Abstract
Purpose
To evaluate factors responsible for the variability between intended and achieved corneal-flap thickness during femtosecond laser-assisted laser in situ keratomileusis (LASIK).
Methods
A prospective, nonrandomized, case study was performed on 35 eyes of 18 consecutive patients who underwent LASIK surgery using the 60 kHz femtosecond laser microkeratome. Eyes were assigned to three different thickness groups, with 110-, 120-, or 130-µm cut depths. Anterior segment optical coherence tomography was used to assess the morphology of 35 LASIK flaps at postoperative one week postoperatively. The flap thickness was assessed at seven measuring points across each flap. Patient age, preoperative spherical equivalent, manual keratometry, preoperative central pachymetry, and regional variability of the cornea were evaluated to determine where they influenced the achieved corneal flap thickness.
Results
Cuttings of all flaps were easily performed without any intraoperative complications. Flap-thickness measurements had a mean of 115.21 ± 4.98 µm (intended thickness, 110 µm), 121.90 ± 5.79 µm (intended, 120 µm), and 134.38 ± 5.04 µm (intended, 130 µm), respectively. There was no significant difference between the 110-µm and 120-µm groups when compared with the 130-µm group (one-way analysis of variance test, p > 0.05). Patients' age, preoperative spherical equivalent, manual keratometry, and preoperative central pachymetry did not affect the achieved flap thickness (Pearson correlations test, p > 0.05).
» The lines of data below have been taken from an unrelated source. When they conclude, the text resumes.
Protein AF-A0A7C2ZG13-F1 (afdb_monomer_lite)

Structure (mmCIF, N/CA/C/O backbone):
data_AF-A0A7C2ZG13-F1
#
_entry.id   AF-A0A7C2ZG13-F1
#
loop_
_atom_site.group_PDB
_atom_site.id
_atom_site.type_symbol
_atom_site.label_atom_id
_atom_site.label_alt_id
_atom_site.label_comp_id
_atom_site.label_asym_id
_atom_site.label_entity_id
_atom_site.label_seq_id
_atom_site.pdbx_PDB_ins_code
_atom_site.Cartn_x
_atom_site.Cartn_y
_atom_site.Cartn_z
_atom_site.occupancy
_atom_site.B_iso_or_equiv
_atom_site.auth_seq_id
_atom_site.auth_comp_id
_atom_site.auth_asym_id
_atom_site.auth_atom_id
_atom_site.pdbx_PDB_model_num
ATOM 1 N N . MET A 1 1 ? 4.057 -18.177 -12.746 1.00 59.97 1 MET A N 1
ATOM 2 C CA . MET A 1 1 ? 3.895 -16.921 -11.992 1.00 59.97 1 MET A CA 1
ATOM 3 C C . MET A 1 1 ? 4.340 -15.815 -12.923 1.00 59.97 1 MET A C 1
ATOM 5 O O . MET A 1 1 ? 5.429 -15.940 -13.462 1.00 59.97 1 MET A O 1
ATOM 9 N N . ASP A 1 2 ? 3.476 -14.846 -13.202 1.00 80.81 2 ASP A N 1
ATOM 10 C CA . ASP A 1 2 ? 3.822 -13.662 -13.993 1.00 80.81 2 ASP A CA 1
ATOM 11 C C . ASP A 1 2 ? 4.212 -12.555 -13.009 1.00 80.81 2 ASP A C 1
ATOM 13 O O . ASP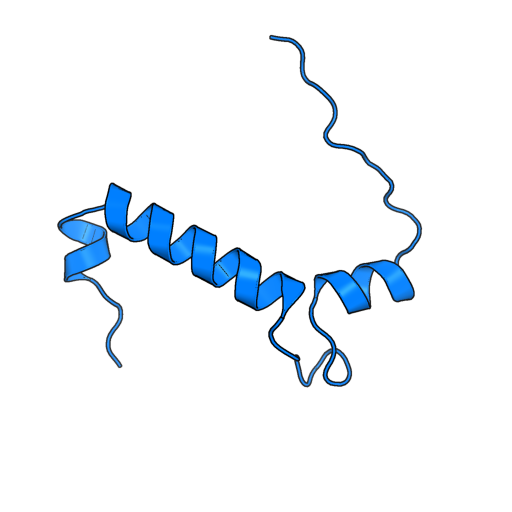 A 1 2 ? 3.410 -12.188 -12.151 1.00 80.81 2 ASP A O 1
ATOM 17 N N . TYR A 1 3 ? 5.462 -12.102 -13.080 1.00 80.12 3 TYR A N 1
ATOM 18 C CA . TYR A 1 3 ? 6.003 -11.057 -12.207 1.00 80.12 3 TYR A CA 1
ATOM 19 C C . TYR A 1 3 ? 5.898 -9.659 -12.828 1.00 80.12 3 TYR A C 1
ATOM 21 O O . TYR A 1 3 ? 6.386 -8.695 -12.241 1.00 80.12 3 TYR A O 1
ATOM 29 N N . HIS A 1 4 ? 5.272 -9.538 -14.004 1.00 83.12 4 HIS A N 1
ATOM 30 C CA . HIS A 1 4 ? 5.147 -8.293 -14.755 1.00 83.12 4 HIS A CA 1
ATOM 31 C C . HIS A 1 4 ? 6.507 -7.627 -15.041 1.00 83.12 4 HIS A C 1
ATOM 33 O O . HIS A 1 4 ? 6.628 -6.404 -15.012 1.00 83.12 4 HIS A O 1
ATOM 39 N N . GLU A 1 5 ? 7.538 -8.431 -15.330 1.00 83.81 5 GLU A N 1
ATOM 40 C CA . GLU A 1 5 ? 8.908 -7.954 -15.586 1.00 83.81 5 GLU A CA 1
ATOM 41 C C . GLU A 1 5 ? 8.973 -6.986 -16.773 1.00 83.81 5 GLU A C 1
ATOM 43 O O . GLU A 1 5 ? 9.656 -5.969 -16.700 1.00 83.81 5 GLU A O 1
ATOM 48 N N . GLU A 1 6 ? 8.208 -7.241 -17.838 1.00 84.56 6 GLU A N 1
ATOM 49 C CA . GLU A 1 6 ? 8.130 -6.339 -18.995 1.00 84.56 6 GLU A CA 1
ATOM 50 C C . GLU A 1 6 ? 7.596 -4.953 -18.617 1.00 84.56 6 GLU A C 1
ATOM 52 O O . GLU A 1 6 ? 8.075 -3.942 -19.123 1.00 84.56 6 GLU A O 1
ATOM 57 N N . LEU A 1 7 ? 6.639 -4.890 -17.688 1.00 84.38 7 LEU A N 1
ATOM 58 C CA . LEU A 1 7 ? 6.109 -3.630 -17.177 1.00 84.38 7 LEU A CA 1
ATOM 59 C C . LEU A 1 7 ? 7.139 -2.944 -16.269 1.00 84.38 7 LEU A C 1
ATOM 61 O O . LEU A 1 7 ? 7.369 -1.749 -16.405 1.00 84.38 7 LEU A O 1
ATOM 65 N N . LEU A 1 8 ? 7.799 -3.699 -15.387 1.00 86.31 8 LEU A N 1
ATOM 66 C CA . LEU A 1 8 ? 8.807 -3.169 -14.466 1.00 86.31 8 LEU A CA 1
ATOM 67 C C . LEU A 1 8 ? 10.026 -2.582 -15.196 1.00 86.31 8 LEU A C 1
ATOM 69 O O . LEU A 1 8 ? 10.508 -1.513 -14.823 1.00 86.31 8 LEU A O 1
ATOM 73 N N . PHE A 1 9 ? 10.526 -3.273 -16.221 1.00 89.81 9 PHE A N 1
ATOM 74 C CA . PHE A 1 9 ? 11.745 -2.889 -16.938 1.00 89.81 9 PHE A CA 1
ATOM 75 C C . PHE A 1 9 ? 11.483 -2.101 -18.232 1.00 89.81 9 PHE A C 1
ATOM 77 O O . PHE A 1 9 ? 12.398 -1.441 -18.721 1.00 89.81 9 PHE A O 1
ATOM 84 N N . GLY A 1 10 ? 10.264 -2.149 -18.782 1.00 91.56 10 GLY A N 1
ATOM 85 C CA . GLY A 1 10 ? 9.884 -1.469 -20.026 1.00 91.56 10 GLY A CA 1
ATOM 86 C C . GLY A 1 10 ? 9.076 -0.180 -19.841 1.00 91.56 10 GLY A C 1
ATOM 87 O O . GLY A 1 10 ? 9.204 0.728 -20.659 1.00 91.56 10 GLY A O 1
ATOM 88 N N . ASP A 1 11 ? 8.280 -0.064 -18.773 1.00 93.69 11 ASP A N 1
ATOM 89 C CA . ASP A 1 11 ? 7.482 1.129 -18.455 1.00 93.69 11 ASP A CA 1
ATOM 90 C C . ASP A 1 11 ? 7.382 1.323 -16.935 1.00 93.69 11 ASP A C 1
ATOM 92 O O . ASP A 1 11 ? 6.367 1.039 -16.292 1.00 93.69 11 ASP A O 1
ATOM 96 N N . LEU A 1 12 ? 8.464 1.840 -16.352 1.00 92.00 12 LEU A N 1
ATOM 97 C CA . LEU A 1 12 ? 8.558 2.061 -14.910 1.00 92.00 12 LEU A CA 1
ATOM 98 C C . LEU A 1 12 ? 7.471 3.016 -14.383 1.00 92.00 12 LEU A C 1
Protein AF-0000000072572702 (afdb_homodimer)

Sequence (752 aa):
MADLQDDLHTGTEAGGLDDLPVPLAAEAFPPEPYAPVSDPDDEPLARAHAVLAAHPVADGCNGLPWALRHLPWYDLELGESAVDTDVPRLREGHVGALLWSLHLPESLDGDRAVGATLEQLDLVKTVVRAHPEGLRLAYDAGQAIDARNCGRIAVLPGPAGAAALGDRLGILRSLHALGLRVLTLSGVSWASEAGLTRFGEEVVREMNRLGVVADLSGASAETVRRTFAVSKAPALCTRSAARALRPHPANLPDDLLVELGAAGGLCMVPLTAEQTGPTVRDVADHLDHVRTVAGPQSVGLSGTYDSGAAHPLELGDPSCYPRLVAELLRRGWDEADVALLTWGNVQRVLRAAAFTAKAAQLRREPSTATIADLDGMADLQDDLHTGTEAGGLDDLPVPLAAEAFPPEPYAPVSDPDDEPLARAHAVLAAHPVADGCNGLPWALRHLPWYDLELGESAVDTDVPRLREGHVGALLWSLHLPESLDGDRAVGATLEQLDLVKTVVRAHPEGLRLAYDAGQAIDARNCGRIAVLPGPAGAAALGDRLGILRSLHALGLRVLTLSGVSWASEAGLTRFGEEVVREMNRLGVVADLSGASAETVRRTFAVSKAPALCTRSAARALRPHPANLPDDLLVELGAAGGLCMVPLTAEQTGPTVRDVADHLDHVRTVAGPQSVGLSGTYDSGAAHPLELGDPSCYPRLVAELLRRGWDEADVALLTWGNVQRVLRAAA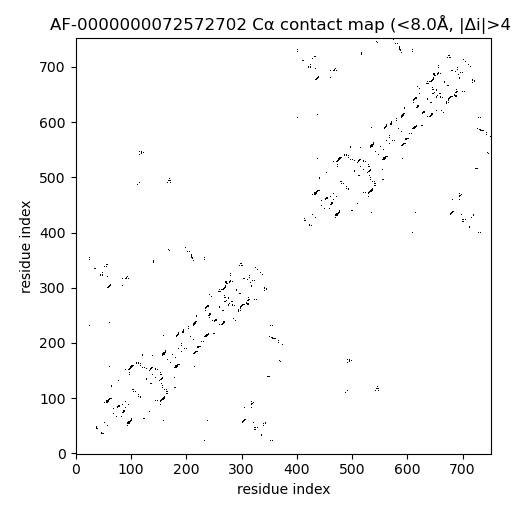FTAKAAQLRREPSTATIADLDG

Organism: Streptomyces coelicolor (strain ATCC BAA-471 / A3(2) / M145) (NCBI:txid100226)

Solvent-accessible surface area (backbone atoms only — not comparable to full-atom values): 37864 Å² total; per-residue (Å²): 144,81,86,82,76,79,76,72,82,72,76,80,73,88,66,65,76,76,64,62,78,65,76,60,60,72,76,74,56,70,83,70,86,75,76,84,73,48,58,89,85,48,56,46,55,59,29,21,49,39,43,27,71,76,28,25,32,40,30,39,25,25,22,49,58,64,54,50,73,74,43,95,72,86,45,47,68,87,45,39,90,91,47,53,72,24,38,55,35,30,57,66,21,30,42,29,28,34,19,39,29,44,64,68,63,87,86,50,49,43,35,50,17,30,53,52,40,43,37,47,53,38,47,51,52,53,53,33,66,74,31,64,75,43,29,30,79,23,83,45,42,67,43,27,51,50,23,38,74,71,63,18,26,10,38,28,41,15,40,28,45,44,36,44,30,50,76,33,60,39,37,46,54,49,42,39,74,73,42,44,37,29,39,24,50,27,87,37,88,38,25,24,77,87,9,55,40,63,39,31,50,50,51,46,52,51,26,33,36,71,32,35,34,44,21,46,39,65,32,29,72,47,25,49,53,47,47,63,70,68,41,85,39,42,40,33,18,38,52,19,39,39,19,87,82,32,88,35,89,44,25,40,49,68,69,56,36,35,50,35,26,74,57,56,11,34,39,10,35,38,45,28,24,86,57,35,32,60,34,57,64,37,43,50,50,37,52,51,48,42,27,68,62,25,27,59,69,16,27,36,37,5,50,43,46,46,61,81,69,57,44,13,73,66,42,74,38,50,44,28,47,37,58,52,45,14,51,41,45,71,71,63,54,51,68,59,50,51,33,24,30,23,31,47,33,62,40,48,45,40,44,29,19,48,52,36,7,57,55,35,51,77,71,47,76,86,74,84,72,45,46,62,74,52,67,94,145,81,77,83,78,76,74,71,83,71,75,79,74,86,67,65,76,77,64,64,78,64,77,60,60,71,77,74,58,71,83,70,86,75,76,83,72,49,57,88,84,48,56,47,55,60,28,22,50,38,44,28,72,76,28,24,31,40,31,39,26,26,22,50,58,66,53,50,73,76,44,97,72,87,46,44,67,86,46,40,90,91,47,53,71,25,40,54,36,30,56,65,21,29,42,30,30,34,20,39,29,44,64,68,64,88,86,50,48,44,35,50,17,30,52,52,38,43,39,47,52,37,48,52,52,52,52,34,66,74,31,64,75,43,28,32,78,22,84,46,41,65,43,27,51,52,23,38,73,72,63,18,26,10,38,28,42,14,39,27,44,42,36,44,29,49,76,34,59,39,37,46,54,50,41,39,74,73,42,44,35,29,37,25,51,29,87,37,87,38,24,26,77,88,9,54,40,62,39,32,50,49,51,46,50,50,25,34,35,70,32,34,34,44,22,45,39,65,32,30,72,47,26,50,52,47,46,61,71,69,41,84,40,41,40,34,19,37,52,19,40,39,20,88,83,32,88,37,88,43,26,40,48,68,70,57,37,35,51,34,25,74,56,57,12,34,39,9,36,38,46,28,23,87,58,37,32,60,35,56,64,36,42,48,51,35,53,51,47,41,27,68,62,25,28,59,69,15,28,35,37,6,51,44,44,46,61,82,68,58,43,12,73,66,42,73,38,51,43,26,46,36,58,52,46,15,51,42,44,71,73,62,53,50,67,58,51,50,33,23,30,23,31,46,32,60,40,48,44,41,44,29,21,47,51,36,8,58,56,35,52,76,72,46,74,85,74,82,73,45,47,61,76,50,67,94

Structure (mmCIF, N/CA/C/O backbone):
data_AF-0000000072572702-model_v1
#
loop_
_entity.id
_entity.type
_entity.pdbx_description
1 polymer Dipeptidase
#
loop_
_atom_site.group_PDB
_atom_site.id
_atom_site.type_symbol
_atom_site.label_atom_id
_atom_site.label_alt_id
_atom_site.label_comp_id
_atom_site.label_asym_id
_atom_site.label_entity_id
_atom_site.label_seq_id
_atom_site.pdbx_PDB_ins_code
_atom_site.Cartn_x
_atom_site.Cartn_y
_atom_site.Cartn_z
_atom_site.occupancy
_atom_site.B_iso_or_equiv
_atom_site.auth_seq_id
_atom_site.auth_comp_id
_atom_site.auth_asym_id
_atom_site.auth_atom_id
_atom_site.pdbx_PDB_model_num
ATOM 1 N N . MET A 1 1 ? -61.906 -10.68 -16.422 1 22.06 1 MET A N 1
ATOM 2 C CA . MET A 1 1 ? -60.688 -11.328 -15.922 1 22.06 1 MET A CA 1
ATOM 3 C C . MET A 1 1 ? -59.562 -10.328 -15.773 1 22.06 1 MET A C 1
ATOM 5 O O . MET A 1 1 ? -58.969 -9.898 -16.766 1 22.06 1 MET A O 1
ATOM 9 N N . ALA A 1 2 ? -59.625 -9.383 -14.742 1 23.19 2 ALA A N 1
ATOM 10 C CA . ALA A 1 2 ? -59.375 -8.047 -14.203 1 23.19 2 ALA A CA 1
ATOM 11 C C . ALA A 1 2 ? -57.906 -7.879 -13.797 1 23.19 2 ALA A C 1
ATOM 13 O O . ALA A 1 2 ? -57.188 -8.867 -13.609 1 23.19 2 ALA A O 1
ATOM 14 N N . ASP A 1 3 ? -57.406 -6.68 -13.297 1 22.48 3 ASP A N 1
ATOM 15 C CA . ASP A 1 3 ? -56.406 -5.633 -13.211 1 22.48 3 ASP A CA 1
ATOM 16 C C . ASP A 1 3 ? -55.375 -5.941 -12.109 1 22.48 3 ASP A C 1
ATOM 18 O O . ASP A 1 3 ? -55.375 -5.281 -11.07 1 22.48 3 ASP A O 1
ATOM 22 N N . LEU A 1 4 ? -55.188 -7.289 -11.703 1 26.44 4 LEU A N 1
ATOM 23 C CA . LEU A 1 4 ? -54.562 -7.613 -10.438 1 26.44 4 LEU A CA 1
ATOM 24 C C . LEU A 1 4 ? -53.094 -7.164 -10.453 1 26.44 4 LEU A C 1
ATOM 26 O O . LEU A 1 4 ? -52.25 -7.734 -9.75 1 26.44 4 LEU A O 1
ATOM 30 N N . GLN A 1 5 ? -52.719 -6.371 -11.508 1 22.77 5 GLN A N 1
ATOM 31 C CA . GLN A 1 5 ? -51.312 -6.164 -11.891 1 22.77 5 GLN A CA 1
ATOM 32 C C . GLN A 1 5 ? -50.5 -5.559 -10.75 1 22.77 5 GLN A C 1
ATOM 34 O O . GLN A 1 5 ? -49.312 -5.805 -10.625 1 22.77 5 GLN A O 1
ATOM 39 N N . ASP A 1 6 ? -50.938 -4.457 -10.07 1 24.31 6 ASP A N 1
ATOM 40 C CA . ASP A 1 6 ? -50.094 -3.289 -9.797 1 24.31 6 ASP A CA 1
ATOM 41 C C . ASP A 1 6 ? -49.281 -3.486 -8.523 1 24.31 6 ASP A C 1
ATOM 43 O O . ASP A 1 6 ? -48.438 -2.654 -8.195 1 24.31 6 ASP A O 1
ATOM 47 N N . ASP A 1 7 ? -49.688 -4.203 -7.445 1 24.33 7 ASP A N 1
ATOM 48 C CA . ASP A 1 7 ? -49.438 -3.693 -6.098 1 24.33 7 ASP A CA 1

The reproducibility of flap thickness in the central 1.5-mm radius area was more accurate than that in the peripheral 3.0 to 4.0-mm radius area (paired samples t-test, p < 0.05).
Conclusions
Femtosecond laser-assisted LASIK is likely to reproduce a reliable thickness of the corneal flap, which is independent of corneal shape factors or refractive status. Future studies should focus on variations in corneal biomechanical factors, which may also play an important role in determining flap thickness.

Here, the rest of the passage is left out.